[Entries taken from a collection]
* * *
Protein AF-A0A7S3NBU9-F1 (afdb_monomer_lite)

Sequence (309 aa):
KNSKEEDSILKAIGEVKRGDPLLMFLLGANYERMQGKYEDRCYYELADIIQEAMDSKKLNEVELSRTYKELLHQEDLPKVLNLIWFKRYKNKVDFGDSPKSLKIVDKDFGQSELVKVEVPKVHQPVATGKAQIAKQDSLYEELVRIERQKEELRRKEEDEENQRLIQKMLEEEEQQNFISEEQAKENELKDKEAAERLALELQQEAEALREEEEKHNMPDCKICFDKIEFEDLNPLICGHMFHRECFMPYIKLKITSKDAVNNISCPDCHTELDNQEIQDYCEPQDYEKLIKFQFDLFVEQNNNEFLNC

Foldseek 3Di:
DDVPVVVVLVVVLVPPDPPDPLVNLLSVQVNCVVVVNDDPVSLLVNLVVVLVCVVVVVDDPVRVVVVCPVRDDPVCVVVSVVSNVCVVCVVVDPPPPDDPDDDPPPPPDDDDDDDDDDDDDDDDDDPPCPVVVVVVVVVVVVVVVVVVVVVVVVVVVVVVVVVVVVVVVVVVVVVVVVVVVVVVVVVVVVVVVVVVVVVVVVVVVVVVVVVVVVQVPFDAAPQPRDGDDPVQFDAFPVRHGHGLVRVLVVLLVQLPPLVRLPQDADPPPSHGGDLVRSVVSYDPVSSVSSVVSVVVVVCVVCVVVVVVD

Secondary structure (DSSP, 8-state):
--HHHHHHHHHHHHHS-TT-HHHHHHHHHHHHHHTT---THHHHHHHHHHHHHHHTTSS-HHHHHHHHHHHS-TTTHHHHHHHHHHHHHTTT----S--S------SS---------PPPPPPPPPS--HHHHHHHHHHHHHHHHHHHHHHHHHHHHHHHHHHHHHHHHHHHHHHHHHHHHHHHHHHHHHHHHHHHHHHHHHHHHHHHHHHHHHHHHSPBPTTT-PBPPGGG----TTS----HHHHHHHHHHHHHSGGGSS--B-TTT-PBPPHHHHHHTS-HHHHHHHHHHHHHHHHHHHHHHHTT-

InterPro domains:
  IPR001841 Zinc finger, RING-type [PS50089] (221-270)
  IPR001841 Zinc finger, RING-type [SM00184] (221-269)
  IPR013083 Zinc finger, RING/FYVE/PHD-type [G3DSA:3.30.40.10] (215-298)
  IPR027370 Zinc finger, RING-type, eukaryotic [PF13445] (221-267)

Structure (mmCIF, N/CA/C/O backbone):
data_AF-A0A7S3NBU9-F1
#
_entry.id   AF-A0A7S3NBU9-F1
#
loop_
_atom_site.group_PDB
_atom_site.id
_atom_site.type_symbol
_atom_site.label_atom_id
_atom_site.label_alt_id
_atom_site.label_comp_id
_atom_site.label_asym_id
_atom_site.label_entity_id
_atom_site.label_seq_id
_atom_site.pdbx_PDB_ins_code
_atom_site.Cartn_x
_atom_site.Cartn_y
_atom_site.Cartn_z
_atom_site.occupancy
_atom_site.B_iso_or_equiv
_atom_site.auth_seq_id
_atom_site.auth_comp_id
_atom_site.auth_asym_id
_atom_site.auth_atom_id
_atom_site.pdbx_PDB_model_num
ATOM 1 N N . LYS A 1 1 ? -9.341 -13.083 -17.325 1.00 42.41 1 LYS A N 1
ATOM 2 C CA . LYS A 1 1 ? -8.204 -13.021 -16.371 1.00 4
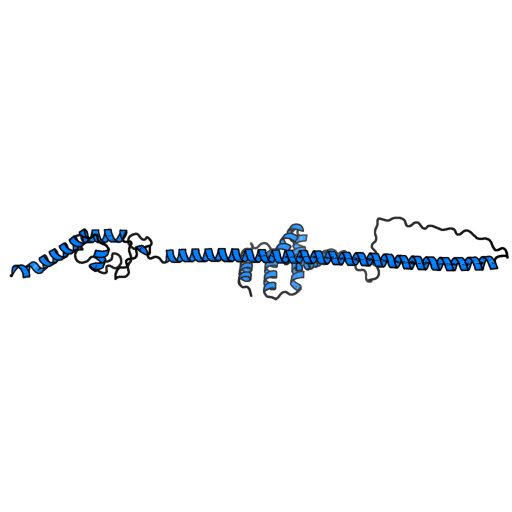2.41 1 LYS A CA 1
ATOM 3 C C . LYS A 1 1 ? -7.972 -11.597 -15.830 1.00 42.41 1 LYS A C 1
ATOM 5 O O . LYS A 1 1 ? -6.905 -11.380 -15.294 1.00 42.41 1 LYS A O 1
ATOM 10 N N . ASN A 1 2 ? -8.968 -10.693 -15.874 1.00 49.00 2 ASN A N 1
ATOM 11 C CA . ASN A 1 2 ? -9.035 -9.470 -15.057 1.00 49.00 2 ASN A CA 1
ATOM 12 C C . ASN A 1 2 ? -10.492 -8.964 -15.008 1.00 49.00 2 ASN A C 1
ATOM 14 O O . ASN A 1 2 ? -10.919 -8.225 -15.886 1.00 49.00 2 ASN A O 1
ATOM 18 N N . SER A 1 3 ? -11.280 -9.374 -14.006 1.00 50.50 3 SER A N 1
ATOM 19 C CA . SER A 1 3 ? -12.691 -8.945 -13.896 1.00 50.50 3 SER A CA 1
ATOM 20 C C . SER A 1 3 ? -12.833 -7.449 -13.583 1.00 50.50 3 SER A C 1
ATOM 22 O O . SER A 1 3 ? -13.824 -6.828 -13.941 1.00 50.50 3 SER A O 1
ATOM 24 N N . LYS A 1 4 ? -11.813 -6.847 -12.956 1.00 56.84 4 LYS A N 1
ATOM 25 C CA . LYS A 1 4 ? -11.799 -5.419 -12.606 1.00 56.84 4 LYS A CA 1
ATOM 26 C C . LYS A 1 4 ? -11.653 -4.496 -13.822 1.00 56.84 4 LYS A C 1
ATOM 28 O O . LYS A 1 4 ? -12.181 -3.390 -13.801 1.00 56.84 4 LYS A O 1
ATOM 33 N N . GLU A 1 5 ? -10.963 -4.936 -14.875 1.00 56.03 5 GLU A N 1
ATOM 34 C CA . GLU A 1 5 ? -10.842 -4.160 -16.122 1.00 56.03 5 GLU A CA 1
ATOM 35 C C . GLU A 1 5 ? -12.143 -4.205 -16.932 1.00 56.03 5 GLU A C 1
ATOM 37 O O . GLU A 1 5 ? -12.572 -3.181 -17.464 1.00 56.03 5 GLU A O 1
ATOM 42 N N . GLU A 1 6 ? -12.823 -5.357 -16.952 1.00 58.53 6 GLU A N 1
ATOM 43 C CA . GLU A 1 6 ? -14.139 -5.507 -17.587 1.00 58.53 6 GLU A CA 1
ATOM 44 C C . GLU A 1 6 ? -15.200 -4.613 -16.928 1.00 58.53 6 GLU A C 1
ATOM 46 O O . GLU A 1 6 ? -15.913 -3.896 -17.633 1.00 58.53 6 GLU A O 1
ATOM 51 N N . ASP A 1 7 ? -15.255 -4.575 -15.594 1.00 63.47 7 ASP A N 1
ATOM 52 C CA . ASP A 1 7 ? -16.214 -3.738 -14.860 1.00 63.47 7 ASP A CA 1
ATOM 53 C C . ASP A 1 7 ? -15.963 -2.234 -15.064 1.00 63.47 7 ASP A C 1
* * *
**Work order:**
Please repeat, exactly and only, the lines from the one containing "ATOM 51 N N" through the last line of the records, both included.

**Worked solution:**
ATOM 51 N N . ASP A 1 7 ? -15.255 -4.575 -15.594 1.00 63.47 7 ASP A N 1
ATOM 52 C CA . ASP A 1 7 ? -16.214 -3.738 -14.860 1.00 63.47 7 ASP A CA 1
ATOM 53 C C . ASP A 1 7 ? -15.963 -2.234 -15.064 1.00 63.47 7 ASP A C 1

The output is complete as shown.